As I said, the weighing to be done is difficult, and each society has to find the proper balance for itself. To look from our society at a society like, for instance, the Old West, where horse thieves were punished by hanging or their thievery thwarted by use of lethal force, and to then judge that these practices are disproportionate and “barbaric,” might get a warm-hearted appreciative nod in certain circles in our society, but it also seems rather context-insensitive, unrealistic, and naïve. “What’s right in our society is right for others”—not really. It should be noted that in a society where horses have huge importance, where official law-enforcement is ineffective, and where therefore the use of lethal force against horse thieves is legal, it is highly likely that the horse thieves themselves would defend their horses by the same measures. If so, they are hardly in a position to complain if people do to them what they would do to others. Moreover, given the balance of—liberal—interests the society finds appropriate, the horse thieves, for reasons expounded above, do not even have standing to complain if they themselves would not use lethal violence. After all, analogously, if someone in my society tries to make off with my coffee, I am also not violating his right if I keep him from doing so by grabbing his arm—that he wouldn’t have grabbed mine if the situation had been reversed does not change this.
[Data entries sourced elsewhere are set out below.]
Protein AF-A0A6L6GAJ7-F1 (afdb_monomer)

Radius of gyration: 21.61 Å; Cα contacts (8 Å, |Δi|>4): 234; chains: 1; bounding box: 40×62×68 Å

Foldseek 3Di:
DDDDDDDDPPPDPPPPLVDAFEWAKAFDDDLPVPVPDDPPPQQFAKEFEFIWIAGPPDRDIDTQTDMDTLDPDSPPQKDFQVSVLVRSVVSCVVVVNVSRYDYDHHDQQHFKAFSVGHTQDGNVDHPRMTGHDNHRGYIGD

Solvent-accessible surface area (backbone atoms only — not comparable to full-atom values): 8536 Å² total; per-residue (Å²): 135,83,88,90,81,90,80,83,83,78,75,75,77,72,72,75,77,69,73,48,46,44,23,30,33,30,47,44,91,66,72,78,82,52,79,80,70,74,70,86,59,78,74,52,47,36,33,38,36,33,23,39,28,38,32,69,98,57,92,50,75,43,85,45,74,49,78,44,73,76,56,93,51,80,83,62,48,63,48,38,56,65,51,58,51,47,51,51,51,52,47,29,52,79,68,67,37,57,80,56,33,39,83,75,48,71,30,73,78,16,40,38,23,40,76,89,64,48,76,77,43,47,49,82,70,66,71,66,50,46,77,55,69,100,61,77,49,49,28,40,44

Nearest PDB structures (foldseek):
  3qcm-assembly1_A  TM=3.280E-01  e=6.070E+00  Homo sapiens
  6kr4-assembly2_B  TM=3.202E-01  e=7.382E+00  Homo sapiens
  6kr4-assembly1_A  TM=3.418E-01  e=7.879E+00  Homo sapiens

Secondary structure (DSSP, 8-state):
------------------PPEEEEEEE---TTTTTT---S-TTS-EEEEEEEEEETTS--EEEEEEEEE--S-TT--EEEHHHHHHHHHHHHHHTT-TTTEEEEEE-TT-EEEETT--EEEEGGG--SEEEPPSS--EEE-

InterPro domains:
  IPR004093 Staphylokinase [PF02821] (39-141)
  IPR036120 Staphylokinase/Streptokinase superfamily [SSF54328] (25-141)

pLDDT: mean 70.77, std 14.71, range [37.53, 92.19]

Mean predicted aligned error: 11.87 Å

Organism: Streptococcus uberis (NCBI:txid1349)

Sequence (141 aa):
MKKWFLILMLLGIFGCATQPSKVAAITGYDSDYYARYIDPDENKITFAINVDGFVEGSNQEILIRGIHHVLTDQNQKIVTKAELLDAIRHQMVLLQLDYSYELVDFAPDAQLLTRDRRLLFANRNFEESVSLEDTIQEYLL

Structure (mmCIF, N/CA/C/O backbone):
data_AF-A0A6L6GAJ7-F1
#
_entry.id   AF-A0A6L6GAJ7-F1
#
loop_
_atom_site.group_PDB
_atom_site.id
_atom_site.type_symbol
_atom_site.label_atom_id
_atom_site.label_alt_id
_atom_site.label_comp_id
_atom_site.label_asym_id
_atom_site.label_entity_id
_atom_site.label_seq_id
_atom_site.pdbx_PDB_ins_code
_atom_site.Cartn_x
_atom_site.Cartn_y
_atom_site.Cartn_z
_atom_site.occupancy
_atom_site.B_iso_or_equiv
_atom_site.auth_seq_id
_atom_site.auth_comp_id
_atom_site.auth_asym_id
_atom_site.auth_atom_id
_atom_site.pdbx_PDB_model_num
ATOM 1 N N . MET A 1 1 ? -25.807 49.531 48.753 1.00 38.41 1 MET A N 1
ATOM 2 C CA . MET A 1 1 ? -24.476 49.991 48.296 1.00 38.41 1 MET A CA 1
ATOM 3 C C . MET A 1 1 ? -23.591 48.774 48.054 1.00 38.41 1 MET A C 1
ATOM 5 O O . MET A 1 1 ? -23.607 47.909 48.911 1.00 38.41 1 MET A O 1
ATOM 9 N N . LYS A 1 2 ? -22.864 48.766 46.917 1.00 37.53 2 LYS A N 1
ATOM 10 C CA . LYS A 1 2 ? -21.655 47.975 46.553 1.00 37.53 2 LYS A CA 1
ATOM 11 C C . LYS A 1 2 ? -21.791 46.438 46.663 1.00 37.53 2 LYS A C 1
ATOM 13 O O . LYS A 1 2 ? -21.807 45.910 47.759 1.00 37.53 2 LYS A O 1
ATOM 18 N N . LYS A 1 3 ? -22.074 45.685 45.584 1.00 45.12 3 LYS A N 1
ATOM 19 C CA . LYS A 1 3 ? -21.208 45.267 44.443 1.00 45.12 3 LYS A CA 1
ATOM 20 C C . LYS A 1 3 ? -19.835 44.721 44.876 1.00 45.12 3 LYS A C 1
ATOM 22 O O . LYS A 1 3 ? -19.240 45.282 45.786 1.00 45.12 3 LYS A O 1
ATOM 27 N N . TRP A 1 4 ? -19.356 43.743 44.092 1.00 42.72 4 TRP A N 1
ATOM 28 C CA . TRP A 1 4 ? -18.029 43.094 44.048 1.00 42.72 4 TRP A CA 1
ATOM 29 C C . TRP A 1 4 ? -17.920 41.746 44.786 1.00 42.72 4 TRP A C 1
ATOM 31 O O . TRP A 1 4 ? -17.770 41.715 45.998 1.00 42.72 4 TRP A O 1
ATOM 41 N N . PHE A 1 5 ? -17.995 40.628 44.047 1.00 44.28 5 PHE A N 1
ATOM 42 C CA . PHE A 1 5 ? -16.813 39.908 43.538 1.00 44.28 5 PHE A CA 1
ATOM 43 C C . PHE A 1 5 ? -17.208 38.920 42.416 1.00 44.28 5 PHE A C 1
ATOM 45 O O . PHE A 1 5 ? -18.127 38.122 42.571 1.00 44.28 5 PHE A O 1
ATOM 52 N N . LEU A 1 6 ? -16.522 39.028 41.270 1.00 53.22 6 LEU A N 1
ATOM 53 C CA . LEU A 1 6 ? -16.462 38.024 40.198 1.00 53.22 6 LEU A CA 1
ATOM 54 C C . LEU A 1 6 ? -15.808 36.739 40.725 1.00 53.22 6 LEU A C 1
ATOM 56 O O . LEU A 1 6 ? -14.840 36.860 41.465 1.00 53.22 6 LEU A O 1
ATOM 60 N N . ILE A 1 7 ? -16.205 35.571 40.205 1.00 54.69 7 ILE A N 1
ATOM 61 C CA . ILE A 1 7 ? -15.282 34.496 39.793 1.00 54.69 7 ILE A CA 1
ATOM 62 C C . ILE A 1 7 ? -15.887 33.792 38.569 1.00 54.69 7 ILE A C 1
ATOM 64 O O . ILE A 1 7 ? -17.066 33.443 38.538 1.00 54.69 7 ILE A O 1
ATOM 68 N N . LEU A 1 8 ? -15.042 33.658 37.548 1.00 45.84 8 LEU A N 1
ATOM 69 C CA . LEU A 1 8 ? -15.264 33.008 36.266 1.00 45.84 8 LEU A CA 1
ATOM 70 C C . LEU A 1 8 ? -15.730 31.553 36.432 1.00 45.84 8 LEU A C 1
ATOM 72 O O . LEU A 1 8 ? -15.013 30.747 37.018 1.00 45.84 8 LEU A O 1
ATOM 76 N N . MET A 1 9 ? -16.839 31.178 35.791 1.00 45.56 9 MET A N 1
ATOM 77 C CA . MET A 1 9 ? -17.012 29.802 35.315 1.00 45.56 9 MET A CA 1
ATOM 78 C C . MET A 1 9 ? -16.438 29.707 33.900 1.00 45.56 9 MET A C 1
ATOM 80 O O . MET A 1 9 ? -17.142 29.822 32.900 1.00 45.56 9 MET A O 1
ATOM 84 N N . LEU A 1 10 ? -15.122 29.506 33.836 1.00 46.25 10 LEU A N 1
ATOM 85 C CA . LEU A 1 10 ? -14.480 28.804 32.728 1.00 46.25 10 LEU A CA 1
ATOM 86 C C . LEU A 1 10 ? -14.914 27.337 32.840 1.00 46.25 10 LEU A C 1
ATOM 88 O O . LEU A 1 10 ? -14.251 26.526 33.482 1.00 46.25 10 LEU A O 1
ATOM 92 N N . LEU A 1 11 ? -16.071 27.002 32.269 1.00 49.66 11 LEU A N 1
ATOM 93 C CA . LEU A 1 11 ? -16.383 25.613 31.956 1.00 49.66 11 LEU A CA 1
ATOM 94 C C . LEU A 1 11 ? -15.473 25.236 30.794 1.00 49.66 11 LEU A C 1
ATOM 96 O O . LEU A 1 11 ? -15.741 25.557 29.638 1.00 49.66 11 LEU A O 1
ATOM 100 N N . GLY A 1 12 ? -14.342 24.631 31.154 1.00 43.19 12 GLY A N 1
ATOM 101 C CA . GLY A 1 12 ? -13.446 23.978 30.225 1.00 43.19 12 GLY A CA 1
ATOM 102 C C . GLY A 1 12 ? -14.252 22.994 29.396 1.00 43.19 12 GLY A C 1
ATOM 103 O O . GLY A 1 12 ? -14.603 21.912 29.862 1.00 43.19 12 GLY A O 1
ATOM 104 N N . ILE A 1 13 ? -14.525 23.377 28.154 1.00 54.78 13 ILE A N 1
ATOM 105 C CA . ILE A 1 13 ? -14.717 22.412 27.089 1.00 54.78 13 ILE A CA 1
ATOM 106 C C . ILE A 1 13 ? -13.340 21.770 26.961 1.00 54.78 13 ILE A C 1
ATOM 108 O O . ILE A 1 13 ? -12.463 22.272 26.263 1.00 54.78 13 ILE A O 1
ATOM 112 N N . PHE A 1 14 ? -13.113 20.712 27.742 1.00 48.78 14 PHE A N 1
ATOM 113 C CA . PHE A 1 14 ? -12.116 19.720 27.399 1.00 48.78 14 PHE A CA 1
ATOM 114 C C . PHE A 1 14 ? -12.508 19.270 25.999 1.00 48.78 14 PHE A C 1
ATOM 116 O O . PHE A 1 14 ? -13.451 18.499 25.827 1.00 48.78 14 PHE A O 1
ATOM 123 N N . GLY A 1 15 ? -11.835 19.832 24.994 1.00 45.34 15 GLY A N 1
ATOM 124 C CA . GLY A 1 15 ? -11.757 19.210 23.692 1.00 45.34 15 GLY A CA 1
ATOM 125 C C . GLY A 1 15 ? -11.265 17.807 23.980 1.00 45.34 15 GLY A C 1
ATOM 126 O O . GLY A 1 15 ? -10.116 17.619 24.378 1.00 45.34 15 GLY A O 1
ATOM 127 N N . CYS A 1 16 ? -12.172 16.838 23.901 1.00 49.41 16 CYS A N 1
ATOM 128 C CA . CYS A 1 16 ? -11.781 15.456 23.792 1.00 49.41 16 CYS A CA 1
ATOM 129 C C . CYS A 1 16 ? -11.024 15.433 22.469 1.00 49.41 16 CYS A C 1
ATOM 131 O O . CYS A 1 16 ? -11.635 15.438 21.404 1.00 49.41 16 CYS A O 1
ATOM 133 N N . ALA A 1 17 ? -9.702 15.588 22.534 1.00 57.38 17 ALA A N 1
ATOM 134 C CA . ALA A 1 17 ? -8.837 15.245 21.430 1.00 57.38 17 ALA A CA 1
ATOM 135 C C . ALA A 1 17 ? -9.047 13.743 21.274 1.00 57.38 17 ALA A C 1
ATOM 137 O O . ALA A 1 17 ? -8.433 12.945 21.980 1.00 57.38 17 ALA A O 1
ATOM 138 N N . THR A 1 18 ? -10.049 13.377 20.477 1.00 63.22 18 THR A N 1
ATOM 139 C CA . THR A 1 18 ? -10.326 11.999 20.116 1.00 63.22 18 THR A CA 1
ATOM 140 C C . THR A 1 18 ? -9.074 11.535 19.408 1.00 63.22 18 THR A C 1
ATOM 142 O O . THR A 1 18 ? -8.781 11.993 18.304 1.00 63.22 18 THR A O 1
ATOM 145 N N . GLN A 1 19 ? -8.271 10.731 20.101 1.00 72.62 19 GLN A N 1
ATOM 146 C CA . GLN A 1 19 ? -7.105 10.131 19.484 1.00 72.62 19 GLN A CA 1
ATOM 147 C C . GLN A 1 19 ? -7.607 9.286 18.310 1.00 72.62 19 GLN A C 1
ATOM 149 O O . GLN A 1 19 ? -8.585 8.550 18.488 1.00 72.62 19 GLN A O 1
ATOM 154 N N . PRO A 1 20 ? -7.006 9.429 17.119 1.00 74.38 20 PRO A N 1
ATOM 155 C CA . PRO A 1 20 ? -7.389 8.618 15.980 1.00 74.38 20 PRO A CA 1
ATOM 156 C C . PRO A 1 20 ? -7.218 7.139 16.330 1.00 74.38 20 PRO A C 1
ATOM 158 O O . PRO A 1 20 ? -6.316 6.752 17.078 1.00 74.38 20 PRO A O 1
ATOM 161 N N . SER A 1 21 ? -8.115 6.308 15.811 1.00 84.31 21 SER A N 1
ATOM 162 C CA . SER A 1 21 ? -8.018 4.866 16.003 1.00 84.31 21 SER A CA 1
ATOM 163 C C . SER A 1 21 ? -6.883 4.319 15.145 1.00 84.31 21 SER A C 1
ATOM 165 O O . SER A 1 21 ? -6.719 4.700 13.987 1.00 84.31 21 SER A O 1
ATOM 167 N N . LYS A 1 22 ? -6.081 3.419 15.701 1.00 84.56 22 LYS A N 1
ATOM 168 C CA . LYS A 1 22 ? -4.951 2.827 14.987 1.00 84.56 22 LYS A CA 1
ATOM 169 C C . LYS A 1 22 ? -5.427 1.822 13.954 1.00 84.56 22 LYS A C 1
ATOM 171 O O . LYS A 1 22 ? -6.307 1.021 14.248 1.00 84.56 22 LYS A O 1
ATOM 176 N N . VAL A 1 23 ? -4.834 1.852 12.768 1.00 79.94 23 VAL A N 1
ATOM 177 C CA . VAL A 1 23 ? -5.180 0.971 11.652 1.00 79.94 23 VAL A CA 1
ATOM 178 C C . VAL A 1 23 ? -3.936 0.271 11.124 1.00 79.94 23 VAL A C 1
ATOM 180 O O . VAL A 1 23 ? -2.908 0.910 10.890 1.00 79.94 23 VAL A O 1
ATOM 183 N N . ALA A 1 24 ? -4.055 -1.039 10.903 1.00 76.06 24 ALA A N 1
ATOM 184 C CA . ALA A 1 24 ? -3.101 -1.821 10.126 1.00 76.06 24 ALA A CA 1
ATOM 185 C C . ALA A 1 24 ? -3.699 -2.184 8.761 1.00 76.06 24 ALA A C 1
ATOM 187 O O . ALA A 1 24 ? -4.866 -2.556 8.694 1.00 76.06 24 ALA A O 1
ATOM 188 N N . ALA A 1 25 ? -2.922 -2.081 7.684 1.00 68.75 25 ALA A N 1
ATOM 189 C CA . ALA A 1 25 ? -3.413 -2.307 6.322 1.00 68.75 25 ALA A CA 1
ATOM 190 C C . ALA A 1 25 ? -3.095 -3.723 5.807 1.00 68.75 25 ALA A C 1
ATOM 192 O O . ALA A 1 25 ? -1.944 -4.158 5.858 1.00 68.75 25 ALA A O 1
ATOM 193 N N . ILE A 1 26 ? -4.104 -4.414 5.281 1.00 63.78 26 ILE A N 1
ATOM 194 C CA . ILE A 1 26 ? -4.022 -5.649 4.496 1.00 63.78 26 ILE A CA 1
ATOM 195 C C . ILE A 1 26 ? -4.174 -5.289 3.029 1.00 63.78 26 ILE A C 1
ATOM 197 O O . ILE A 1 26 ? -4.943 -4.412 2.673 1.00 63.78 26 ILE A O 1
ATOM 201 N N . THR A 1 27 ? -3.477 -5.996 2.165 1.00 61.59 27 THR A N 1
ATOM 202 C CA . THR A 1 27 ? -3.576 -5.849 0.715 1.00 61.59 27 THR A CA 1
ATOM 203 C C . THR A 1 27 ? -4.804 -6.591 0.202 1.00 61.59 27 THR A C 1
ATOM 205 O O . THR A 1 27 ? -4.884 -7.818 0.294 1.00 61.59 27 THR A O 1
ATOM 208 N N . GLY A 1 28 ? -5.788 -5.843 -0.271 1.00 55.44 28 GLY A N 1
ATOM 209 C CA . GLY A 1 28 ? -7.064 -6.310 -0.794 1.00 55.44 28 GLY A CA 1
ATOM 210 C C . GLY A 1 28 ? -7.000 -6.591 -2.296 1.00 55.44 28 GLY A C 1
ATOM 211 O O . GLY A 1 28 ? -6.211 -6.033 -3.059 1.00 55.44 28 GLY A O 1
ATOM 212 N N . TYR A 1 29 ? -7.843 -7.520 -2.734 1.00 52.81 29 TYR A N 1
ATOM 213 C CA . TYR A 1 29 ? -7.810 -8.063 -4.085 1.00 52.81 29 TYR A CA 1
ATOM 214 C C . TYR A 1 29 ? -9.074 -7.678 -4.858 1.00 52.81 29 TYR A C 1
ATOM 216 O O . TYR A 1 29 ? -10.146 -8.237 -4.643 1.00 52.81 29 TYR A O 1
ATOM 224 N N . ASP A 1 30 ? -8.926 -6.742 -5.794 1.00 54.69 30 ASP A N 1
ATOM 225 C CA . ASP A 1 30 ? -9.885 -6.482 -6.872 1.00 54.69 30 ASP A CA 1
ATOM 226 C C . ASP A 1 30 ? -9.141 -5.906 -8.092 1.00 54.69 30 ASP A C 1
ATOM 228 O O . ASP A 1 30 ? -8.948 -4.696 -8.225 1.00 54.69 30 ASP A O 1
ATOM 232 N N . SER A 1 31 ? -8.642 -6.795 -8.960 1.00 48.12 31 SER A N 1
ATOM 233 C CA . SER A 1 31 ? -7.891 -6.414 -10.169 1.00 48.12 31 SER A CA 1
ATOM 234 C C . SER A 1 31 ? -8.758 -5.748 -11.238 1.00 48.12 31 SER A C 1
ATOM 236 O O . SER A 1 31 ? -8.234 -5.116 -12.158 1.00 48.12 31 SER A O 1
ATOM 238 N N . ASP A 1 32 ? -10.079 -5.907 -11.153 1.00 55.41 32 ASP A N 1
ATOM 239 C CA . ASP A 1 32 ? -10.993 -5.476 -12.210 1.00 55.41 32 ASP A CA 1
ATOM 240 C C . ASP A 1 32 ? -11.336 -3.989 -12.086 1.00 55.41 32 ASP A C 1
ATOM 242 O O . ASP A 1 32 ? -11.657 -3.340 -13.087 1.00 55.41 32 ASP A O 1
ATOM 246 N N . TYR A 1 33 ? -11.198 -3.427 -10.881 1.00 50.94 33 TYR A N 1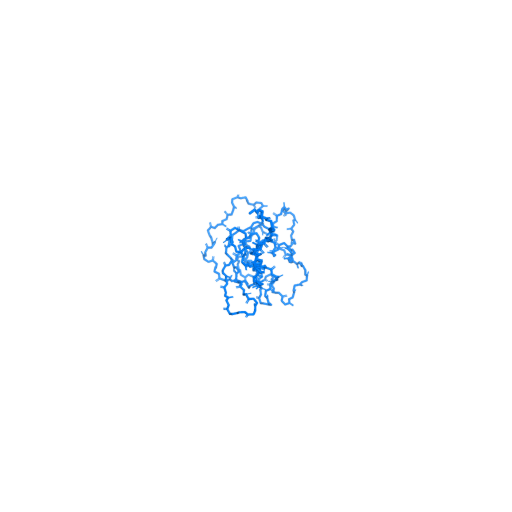
ATOM 247 C CA . TYR A 1 33 ? -11.482 -2.022 -10.610 1.00 50.94 33 TYR A CA 1
ATOM 248 C C . TYR A 1 33 ? -10.512 -1.068 -11.342 1.00 50.94 33 TYR A C 1
ATOM 250 O O . TYR A 1 33 ? -10.926 0.009 -11.774 1.00 50.94 33 TYR A O 1
ATOM 258 N N . TYR A 1 34 ? -9.251 -1.469 -11.567 1.00 53.16 34 TYR A N 1
ATOM 259 C CA . TYR A 1 34 ? -8.200 -0.572 -12.083 1.00 53.16 34 TYR A CA 1
ATOM 260 C C . TYR A 1 34 ? -7.523 -1.004 -13.389 1.00 53.16 34 TYR A C 1
ATOM 262 O O . TYR A 1 34 ? -6.735 -0.239 -13.937 1.00 53.16 34 TYR A O 1
ATOM 270 N N . ALA A 1 35 ? -7.925 -2.127 -14.002 1.00 50.56 35 ALA A N 1
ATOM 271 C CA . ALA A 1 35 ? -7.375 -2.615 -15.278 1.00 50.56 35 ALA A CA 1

Conversely, however, the fact that a society recognizes the right of thieves not to be killed in mere defense of property can create such a right. (Likewise, if a society recognizes, for example through its legislation, a right of 16 year old persons to vote, then this also creates a moral right of those persons to vote, a right that they might not have had before.) If the thief is killed under such circumstances, he now does have standing to complain—unless, again, he would, had the situation been reversed, have killed the thief himself. In that case, killing him in defense of property would not violate his right. Yet it would still violate society’s proportionality rule, which expresses society’s balancing of interests. The defender, by violating this rule, has taken a disproportionate risk of killing someone who did have the right not to be killed. Therefore the killing, while not a rights-violation, would still be unjustified.

Conclusion

In this paper, I first laid bare the assumptions and the logic—and often illogic—underlying very strict accounts of the proportionality requirement. I argued that accounts that try to rule out lethal self-defense against threats to property or against threats of minor assault by an appeal to the supreme value of life have counter-intuitive implications and are untenable. Furthermore, I provided arguments demonstrating that there is not necessarily a right not to be killed in defense against theft or minor assaults. While there is a general moral right of self-defense and a general right to life, the scope of these rights (like the scope of the right to liberty and the scope of the right to property) depends on certain social facts that—even within a liberal framework—can differ from one society to another. Moreover, the proportionality of self-defense does not depend on the rights of the aggressor alone, but also on a precautionary rule, shaped by the balance of interests of the society in question and aimed at protecting innocent people and other social interests. This rule can protect an aggressor even in cases where he does not have the right to such protection.